BOSTON, November 6 —  “Bloomberg is NO Public Health Hero” was the rallying cry of activists at this year’s meeting of the American Public Health Association (APHA).  APHA leadership was giving New York City Mayor Bloomberg the “Legislator of the Year” award, down playing the NYC mayor’s racist stop-and-frisk program targeting hundreds of thousands of young black and Latino men was unimportant, given his anti-smoking, anti-gun and anti-soda stances.
PLP members and friends organized several anti-racist campaigns at this year’s public health meeting, along with the Medical Care Section of APHA, and Radical Public Health students from Chicago informed the 13,000 attendees. They worked with fighters in several APHA Sections to write a formal protest letter to the Executive Board, and distributed over 2,000 leaflets exposing the Board’s decision.  Many thanked us and could not believe racist Bloomberg would be given a public health award.
The Black Caucus of Health Workers sponsored a session on Mass Incarceration that drew over 50 people.
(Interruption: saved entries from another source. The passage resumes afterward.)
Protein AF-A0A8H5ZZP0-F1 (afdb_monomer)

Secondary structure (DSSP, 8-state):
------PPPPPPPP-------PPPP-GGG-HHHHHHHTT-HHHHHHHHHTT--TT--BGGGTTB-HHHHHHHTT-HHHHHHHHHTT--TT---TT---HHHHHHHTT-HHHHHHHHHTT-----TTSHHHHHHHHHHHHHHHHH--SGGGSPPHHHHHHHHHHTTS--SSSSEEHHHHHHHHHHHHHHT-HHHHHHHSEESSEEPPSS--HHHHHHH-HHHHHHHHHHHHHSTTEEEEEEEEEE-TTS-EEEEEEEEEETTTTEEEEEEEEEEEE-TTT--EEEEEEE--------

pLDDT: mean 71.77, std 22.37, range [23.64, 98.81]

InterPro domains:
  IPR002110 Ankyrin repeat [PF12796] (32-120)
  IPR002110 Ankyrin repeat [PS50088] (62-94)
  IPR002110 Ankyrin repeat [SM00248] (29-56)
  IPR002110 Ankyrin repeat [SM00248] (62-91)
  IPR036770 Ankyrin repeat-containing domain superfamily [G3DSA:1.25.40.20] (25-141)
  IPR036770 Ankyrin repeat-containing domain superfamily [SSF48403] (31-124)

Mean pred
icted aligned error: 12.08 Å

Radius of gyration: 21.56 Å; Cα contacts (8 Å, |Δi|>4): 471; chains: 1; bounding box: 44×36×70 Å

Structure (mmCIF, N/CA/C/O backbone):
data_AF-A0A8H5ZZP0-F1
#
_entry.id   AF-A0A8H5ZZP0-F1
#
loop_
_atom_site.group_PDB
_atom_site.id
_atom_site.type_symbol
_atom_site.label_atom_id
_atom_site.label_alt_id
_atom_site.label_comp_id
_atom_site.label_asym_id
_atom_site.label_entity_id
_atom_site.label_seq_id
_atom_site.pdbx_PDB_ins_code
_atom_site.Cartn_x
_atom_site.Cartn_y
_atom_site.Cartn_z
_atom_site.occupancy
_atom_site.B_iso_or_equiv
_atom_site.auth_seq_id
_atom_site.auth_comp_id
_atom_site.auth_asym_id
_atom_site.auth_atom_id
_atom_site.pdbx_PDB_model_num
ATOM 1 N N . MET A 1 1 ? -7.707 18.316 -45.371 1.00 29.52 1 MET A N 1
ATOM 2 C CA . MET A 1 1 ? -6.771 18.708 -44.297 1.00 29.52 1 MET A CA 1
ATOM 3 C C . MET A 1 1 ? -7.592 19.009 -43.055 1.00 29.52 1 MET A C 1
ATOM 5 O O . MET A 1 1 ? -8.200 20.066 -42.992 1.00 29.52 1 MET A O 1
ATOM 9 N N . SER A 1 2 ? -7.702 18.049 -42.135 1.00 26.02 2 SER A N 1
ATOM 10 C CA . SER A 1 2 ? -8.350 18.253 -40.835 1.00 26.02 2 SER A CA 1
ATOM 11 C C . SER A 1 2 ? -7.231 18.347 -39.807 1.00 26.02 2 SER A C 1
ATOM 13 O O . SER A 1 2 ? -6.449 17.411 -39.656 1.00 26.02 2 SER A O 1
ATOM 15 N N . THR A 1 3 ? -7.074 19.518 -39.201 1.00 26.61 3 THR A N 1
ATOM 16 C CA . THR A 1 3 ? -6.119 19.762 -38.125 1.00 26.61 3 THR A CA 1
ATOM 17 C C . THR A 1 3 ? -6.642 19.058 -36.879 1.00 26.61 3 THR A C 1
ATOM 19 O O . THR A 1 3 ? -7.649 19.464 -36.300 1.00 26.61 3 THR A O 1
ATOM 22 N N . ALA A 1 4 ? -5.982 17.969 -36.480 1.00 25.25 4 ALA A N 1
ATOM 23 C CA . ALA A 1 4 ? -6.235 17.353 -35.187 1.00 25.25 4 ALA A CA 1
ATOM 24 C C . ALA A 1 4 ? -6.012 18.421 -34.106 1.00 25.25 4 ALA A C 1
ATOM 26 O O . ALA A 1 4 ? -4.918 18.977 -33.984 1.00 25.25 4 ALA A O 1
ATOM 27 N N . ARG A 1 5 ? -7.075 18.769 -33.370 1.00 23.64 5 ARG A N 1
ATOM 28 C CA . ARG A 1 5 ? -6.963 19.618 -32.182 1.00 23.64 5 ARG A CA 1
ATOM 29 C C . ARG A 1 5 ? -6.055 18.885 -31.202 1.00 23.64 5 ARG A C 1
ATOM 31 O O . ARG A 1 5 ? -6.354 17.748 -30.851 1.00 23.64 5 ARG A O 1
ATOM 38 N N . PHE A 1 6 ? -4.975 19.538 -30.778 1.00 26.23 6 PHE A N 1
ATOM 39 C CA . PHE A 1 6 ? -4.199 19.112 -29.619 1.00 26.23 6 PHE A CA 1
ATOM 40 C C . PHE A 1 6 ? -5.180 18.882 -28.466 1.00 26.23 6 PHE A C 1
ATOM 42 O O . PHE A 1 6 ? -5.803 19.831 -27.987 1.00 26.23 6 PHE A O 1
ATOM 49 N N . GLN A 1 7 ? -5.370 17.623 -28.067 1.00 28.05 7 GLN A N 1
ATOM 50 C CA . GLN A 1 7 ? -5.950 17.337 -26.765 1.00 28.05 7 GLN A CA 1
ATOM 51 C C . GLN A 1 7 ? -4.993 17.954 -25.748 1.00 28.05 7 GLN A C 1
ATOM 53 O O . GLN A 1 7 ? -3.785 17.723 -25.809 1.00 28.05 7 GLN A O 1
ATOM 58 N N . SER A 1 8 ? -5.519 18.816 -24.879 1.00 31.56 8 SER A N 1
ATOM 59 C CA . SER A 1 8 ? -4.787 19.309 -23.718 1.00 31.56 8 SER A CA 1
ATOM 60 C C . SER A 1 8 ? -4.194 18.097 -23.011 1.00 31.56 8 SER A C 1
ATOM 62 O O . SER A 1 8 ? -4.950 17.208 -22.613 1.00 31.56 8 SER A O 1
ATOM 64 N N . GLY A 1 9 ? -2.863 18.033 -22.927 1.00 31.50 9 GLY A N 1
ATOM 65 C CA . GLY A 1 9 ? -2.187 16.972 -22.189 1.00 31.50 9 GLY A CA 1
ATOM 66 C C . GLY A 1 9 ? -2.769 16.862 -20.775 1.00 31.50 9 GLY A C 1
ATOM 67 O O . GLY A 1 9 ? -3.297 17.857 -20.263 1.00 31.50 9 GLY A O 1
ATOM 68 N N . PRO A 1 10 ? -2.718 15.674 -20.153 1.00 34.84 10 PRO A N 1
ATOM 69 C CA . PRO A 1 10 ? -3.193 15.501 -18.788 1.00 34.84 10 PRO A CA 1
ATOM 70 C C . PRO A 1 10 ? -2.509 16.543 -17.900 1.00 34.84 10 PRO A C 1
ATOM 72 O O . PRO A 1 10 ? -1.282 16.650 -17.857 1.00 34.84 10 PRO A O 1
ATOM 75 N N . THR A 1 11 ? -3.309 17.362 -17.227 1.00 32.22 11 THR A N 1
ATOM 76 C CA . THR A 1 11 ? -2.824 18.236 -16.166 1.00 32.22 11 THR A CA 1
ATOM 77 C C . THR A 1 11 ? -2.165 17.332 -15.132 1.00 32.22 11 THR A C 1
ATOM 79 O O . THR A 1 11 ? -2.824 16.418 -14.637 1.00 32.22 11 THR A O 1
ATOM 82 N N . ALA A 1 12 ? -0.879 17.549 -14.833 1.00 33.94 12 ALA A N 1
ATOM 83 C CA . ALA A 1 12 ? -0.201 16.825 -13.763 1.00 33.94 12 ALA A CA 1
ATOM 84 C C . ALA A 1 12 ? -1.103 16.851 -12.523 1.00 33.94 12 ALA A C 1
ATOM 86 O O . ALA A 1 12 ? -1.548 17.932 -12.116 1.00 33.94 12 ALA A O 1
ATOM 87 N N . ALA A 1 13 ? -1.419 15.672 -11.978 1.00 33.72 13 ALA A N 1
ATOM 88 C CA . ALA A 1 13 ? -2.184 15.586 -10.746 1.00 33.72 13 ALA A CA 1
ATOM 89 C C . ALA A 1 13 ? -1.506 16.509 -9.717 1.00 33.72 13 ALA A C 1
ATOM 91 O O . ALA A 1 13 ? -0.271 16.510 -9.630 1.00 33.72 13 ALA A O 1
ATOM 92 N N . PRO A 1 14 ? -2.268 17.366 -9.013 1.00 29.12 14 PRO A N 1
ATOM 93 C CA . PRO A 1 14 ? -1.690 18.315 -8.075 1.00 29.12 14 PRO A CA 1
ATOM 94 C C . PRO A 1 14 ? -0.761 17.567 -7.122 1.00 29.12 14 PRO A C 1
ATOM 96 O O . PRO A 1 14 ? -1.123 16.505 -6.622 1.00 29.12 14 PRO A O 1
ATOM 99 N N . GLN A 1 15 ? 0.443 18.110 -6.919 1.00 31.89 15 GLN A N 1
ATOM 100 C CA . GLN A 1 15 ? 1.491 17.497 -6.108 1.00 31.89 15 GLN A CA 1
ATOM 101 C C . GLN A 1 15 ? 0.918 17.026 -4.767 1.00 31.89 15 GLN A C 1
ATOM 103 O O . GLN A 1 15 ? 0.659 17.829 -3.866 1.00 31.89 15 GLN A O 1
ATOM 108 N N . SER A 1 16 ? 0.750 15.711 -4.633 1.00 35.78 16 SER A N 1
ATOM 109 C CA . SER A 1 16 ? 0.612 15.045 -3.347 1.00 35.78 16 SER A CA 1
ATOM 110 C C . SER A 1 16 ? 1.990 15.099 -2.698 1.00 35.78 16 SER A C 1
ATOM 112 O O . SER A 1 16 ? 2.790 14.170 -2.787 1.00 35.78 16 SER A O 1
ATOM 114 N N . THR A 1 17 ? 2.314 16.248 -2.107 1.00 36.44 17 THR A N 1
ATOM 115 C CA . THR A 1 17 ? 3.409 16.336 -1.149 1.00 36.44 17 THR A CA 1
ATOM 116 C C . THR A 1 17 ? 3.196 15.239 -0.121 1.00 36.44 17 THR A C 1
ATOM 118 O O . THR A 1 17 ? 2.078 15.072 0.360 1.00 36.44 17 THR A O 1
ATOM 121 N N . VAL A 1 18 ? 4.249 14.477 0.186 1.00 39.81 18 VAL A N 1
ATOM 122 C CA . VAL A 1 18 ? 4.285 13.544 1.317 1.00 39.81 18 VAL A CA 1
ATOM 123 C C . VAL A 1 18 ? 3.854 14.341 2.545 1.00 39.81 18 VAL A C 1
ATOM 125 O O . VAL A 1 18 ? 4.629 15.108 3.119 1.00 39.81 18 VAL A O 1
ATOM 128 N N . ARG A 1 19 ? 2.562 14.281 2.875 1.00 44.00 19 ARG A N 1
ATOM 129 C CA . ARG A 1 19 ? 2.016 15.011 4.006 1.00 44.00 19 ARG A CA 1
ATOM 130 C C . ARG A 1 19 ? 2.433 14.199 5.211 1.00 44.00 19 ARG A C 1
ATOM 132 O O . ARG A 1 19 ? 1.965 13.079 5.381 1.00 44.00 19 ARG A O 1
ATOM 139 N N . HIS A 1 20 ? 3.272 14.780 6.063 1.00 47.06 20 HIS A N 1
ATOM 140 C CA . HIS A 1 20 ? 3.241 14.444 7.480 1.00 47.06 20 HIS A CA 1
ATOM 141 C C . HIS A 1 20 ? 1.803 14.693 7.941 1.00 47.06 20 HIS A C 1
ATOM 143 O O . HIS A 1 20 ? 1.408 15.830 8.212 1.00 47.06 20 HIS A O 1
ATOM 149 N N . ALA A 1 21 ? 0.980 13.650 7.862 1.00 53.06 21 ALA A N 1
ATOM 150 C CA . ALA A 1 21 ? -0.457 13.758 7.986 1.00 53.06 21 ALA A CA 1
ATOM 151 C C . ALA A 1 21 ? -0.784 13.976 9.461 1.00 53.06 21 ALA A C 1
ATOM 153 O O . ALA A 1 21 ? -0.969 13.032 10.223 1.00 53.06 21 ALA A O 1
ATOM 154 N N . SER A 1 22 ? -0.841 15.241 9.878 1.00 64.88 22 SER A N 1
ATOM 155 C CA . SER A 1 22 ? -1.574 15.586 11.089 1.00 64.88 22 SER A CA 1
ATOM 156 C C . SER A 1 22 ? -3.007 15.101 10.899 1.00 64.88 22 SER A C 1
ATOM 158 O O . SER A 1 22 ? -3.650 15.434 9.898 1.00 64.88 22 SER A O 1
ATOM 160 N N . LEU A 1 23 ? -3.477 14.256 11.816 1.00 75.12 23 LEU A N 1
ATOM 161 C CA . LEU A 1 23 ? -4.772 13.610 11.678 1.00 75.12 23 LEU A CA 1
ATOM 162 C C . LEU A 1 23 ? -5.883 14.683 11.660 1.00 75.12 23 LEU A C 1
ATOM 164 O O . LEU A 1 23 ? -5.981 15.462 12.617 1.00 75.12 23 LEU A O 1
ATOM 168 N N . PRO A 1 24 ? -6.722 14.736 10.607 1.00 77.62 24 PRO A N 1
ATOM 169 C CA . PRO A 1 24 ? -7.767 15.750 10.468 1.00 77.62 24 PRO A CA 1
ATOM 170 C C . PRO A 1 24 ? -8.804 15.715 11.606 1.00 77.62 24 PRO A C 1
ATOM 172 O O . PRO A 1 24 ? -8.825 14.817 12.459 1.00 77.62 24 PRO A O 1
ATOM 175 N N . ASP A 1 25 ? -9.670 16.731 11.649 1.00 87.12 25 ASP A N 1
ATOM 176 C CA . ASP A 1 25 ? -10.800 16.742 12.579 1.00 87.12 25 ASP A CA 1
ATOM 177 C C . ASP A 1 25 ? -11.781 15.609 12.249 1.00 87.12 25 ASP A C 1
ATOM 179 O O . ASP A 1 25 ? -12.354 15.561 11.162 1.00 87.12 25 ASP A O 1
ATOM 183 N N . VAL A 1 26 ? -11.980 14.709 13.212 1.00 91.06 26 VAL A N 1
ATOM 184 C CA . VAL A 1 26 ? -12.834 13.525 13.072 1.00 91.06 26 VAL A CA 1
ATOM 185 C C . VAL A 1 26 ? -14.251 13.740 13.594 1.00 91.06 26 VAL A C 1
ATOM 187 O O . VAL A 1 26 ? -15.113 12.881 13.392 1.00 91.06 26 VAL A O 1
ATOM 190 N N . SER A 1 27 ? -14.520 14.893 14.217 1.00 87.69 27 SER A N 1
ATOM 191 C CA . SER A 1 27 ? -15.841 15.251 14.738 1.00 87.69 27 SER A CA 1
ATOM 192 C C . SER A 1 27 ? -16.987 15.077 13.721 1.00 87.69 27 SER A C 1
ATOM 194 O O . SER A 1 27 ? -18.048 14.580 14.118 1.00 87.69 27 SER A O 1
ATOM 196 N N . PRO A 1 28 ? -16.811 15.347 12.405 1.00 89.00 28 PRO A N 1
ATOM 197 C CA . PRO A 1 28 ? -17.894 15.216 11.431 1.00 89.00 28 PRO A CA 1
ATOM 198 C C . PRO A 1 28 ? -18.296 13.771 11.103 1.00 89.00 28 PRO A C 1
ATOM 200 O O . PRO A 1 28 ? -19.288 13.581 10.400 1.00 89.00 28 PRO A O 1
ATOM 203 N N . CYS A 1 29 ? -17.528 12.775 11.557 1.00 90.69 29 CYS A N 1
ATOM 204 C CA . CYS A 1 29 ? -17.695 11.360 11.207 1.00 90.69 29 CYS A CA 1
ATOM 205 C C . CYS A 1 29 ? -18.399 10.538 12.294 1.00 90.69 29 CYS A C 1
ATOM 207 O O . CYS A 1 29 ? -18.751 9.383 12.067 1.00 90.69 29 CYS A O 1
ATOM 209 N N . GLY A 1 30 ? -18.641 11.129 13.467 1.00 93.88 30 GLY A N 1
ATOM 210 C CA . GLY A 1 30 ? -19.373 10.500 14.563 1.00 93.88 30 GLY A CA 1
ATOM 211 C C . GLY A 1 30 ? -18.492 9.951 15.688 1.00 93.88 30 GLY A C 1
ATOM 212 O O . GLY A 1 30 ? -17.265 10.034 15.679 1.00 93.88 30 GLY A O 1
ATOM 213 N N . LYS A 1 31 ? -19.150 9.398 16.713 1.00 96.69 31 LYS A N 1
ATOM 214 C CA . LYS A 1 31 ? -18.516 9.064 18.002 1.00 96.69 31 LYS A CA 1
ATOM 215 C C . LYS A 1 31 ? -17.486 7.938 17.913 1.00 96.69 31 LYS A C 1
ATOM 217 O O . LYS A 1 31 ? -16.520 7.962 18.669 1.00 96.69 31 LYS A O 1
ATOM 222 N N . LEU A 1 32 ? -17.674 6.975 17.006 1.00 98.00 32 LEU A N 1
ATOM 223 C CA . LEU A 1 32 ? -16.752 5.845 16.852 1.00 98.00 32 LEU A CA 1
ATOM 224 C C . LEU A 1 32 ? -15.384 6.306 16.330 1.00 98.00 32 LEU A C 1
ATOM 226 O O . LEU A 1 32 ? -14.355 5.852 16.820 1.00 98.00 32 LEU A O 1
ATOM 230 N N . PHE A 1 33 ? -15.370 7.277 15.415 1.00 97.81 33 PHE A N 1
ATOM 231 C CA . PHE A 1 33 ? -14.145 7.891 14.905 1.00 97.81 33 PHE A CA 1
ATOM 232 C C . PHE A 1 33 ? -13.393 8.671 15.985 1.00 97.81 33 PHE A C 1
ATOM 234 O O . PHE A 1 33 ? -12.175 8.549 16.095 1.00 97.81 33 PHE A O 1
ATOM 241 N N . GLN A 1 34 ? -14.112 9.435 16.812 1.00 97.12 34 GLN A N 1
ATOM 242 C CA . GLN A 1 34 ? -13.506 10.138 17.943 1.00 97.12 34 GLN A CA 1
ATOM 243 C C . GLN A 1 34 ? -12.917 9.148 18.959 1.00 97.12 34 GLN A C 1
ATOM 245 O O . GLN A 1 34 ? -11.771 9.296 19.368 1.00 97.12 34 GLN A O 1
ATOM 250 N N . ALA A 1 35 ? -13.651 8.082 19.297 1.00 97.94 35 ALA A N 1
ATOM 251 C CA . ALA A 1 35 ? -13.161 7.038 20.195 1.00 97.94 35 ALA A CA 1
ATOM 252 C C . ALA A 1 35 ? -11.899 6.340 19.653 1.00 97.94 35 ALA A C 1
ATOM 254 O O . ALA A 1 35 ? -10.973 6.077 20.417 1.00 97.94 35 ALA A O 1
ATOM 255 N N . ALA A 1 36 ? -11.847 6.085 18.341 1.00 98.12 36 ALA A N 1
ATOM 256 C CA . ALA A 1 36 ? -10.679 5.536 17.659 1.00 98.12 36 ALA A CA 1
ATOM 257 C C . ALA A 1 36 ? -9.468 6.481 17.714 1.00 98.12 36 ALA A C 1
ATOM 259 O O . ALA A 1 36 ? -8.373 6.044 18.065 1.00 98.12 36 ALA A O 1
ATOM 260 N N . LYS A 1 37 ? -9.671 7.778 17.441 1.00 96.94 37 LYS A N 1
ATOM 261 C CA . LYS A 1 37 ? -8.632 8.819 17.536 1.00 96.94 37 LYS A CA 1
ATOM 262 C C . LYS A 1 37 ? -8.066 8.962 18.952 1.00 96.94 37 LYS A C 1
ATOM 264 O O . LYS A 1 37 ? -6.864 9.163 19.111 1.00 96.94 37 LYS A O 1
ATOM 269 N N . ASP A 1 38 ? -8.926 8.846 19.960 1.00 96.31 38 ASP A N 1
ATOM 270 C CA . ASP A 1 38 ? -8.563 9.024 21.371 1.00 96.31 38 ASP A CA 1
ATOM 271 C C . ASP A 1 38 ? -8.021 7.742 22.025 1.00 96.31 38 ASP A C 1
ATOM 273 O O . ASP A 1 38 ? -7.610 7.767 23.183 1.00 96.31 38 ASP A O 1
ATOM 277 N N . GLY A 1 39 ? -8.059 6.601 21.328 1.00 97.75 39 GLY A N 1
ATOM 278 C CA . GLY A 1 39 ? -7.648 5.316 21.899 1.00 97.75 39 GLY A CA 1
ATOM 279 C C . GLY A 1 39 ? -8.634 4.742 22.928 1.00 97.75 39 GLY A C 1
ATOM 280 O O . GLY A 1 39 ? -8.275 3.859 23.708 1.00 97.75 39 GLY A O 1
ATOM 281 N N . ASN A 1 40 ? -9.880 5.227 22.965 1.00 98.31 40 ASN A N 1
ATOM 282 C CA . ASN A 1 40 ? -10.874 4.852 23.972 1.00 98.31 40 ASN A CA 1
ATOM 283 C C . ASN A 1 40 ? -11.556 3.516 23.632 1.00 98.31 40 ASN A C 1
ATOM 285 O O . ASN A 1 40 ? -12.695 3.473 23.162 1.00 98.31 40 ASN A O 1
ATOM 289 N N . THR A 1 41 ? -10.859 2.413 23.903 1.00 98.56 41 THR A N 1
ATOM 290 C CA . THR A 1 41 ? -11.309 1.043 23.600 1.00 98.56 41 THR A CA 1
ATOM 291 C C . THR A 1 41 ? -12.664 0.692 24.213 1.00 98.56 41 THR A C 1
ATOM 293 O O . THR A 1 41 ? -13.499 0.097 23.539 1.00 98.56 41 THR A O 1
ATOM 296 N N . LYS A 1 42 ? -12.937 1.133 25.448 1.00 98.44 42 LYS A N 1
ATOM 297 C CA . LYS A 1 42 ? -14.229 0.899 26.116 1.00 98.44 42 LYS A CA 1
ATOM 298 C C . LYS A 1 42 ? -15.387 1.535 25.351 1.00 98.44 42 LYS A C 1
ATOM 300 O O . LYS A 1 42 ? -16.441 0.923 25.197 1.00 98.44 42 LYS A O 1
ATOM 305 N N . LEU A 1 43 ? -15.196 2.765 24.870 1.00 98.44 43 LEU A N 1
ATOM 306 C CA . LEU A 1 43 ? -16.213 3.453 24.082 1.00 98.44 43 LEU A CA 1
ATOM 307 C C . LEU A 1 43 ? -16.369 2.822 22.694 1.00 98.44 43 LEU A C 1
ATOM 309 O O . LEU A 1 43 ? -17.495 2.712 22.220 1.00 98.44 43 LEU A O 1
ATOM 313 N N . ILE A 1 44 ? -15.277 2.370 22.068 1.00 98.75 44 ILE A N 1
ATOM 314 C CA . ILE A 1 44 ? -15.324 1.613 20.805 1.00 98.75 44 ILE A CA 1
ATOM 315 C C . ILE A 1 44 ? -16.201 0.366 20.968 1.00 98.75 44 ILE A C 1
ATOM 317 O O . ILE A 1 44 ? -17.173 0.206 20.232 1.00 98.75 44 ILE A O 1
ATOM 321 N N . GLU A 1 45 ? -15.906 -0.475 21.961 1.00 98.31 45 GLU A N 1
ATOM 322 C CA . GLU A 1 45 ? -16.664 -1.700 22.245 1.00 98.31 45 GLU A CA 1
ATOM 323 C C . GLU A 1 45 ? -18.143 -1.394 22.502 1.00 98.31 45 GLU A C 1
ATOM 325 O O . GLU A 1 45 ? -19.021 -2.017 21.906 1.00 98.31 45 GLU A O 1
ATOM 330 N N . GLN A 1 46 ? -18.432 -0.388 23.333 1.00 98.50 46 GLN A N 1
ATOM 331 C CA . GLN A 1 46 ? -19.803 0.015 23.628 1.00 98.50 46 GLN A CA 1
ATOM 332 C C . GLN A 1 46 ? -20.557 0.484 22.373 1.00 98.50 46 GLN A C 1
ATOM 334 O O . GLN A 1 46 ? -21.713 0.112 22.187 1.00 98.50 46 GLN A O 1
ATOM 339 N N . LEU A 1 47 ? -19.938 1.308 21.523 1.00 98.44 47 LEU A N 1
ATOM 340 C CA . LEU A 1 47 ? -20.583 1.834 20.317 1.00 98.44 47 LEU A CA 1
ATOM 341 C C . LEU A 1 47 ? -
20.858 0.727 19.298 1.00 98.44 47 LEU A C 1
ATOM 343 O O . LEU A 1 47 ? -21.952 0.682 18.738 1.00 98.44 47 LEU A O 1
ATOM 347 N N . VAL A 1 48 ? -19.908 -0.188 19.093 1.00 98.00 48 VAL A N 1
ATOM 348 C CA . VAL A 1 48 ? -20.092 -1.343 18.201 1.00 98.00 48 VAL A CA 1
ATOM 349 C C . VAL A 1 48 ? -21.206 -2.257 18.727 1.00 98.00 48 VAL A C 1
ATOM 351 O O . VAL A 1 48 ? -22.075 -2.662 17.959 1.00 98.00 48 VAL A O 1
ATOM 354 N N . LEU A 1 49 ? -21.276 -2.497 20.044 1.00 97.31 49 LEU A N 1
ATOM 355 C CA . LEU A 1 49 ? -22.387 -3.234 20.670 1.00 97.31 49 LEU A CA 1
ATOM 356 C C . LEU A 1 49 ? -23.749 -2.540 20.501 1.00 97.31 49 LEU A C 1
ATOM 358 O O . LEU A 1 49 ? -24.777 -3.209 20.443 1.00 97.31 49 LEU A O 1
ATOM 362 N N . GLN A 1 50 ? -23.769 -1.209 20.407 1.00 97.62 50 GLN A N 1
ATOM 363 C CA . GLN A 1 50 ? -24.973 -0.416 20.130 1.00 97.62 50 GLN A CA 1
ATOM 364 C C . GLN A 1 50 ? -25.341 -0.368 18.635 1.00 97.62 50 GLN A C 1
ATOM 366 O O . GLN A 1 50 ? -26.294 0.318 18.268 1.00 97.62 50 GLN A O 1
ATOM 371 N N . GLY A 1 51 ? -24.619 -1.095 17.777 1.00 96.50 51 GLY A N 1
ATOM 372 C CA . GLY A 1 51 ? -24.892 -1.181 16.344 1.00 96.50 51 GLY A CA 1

Students presented data on the full scope of damage by the “War on Drugs” on communities and individuals.   This war targets black and Latino men and women with arrests and imprisonment for minor drug possession and non-violent crimes.  While government data show that white and black people use and sell drugs at similar rates, the cops arrest and courts convict blacks at a disproportionate rate.  In Washington, DC, 90 percent of adults arrested for drug possession are black while they represent less than 50 percent of the residents.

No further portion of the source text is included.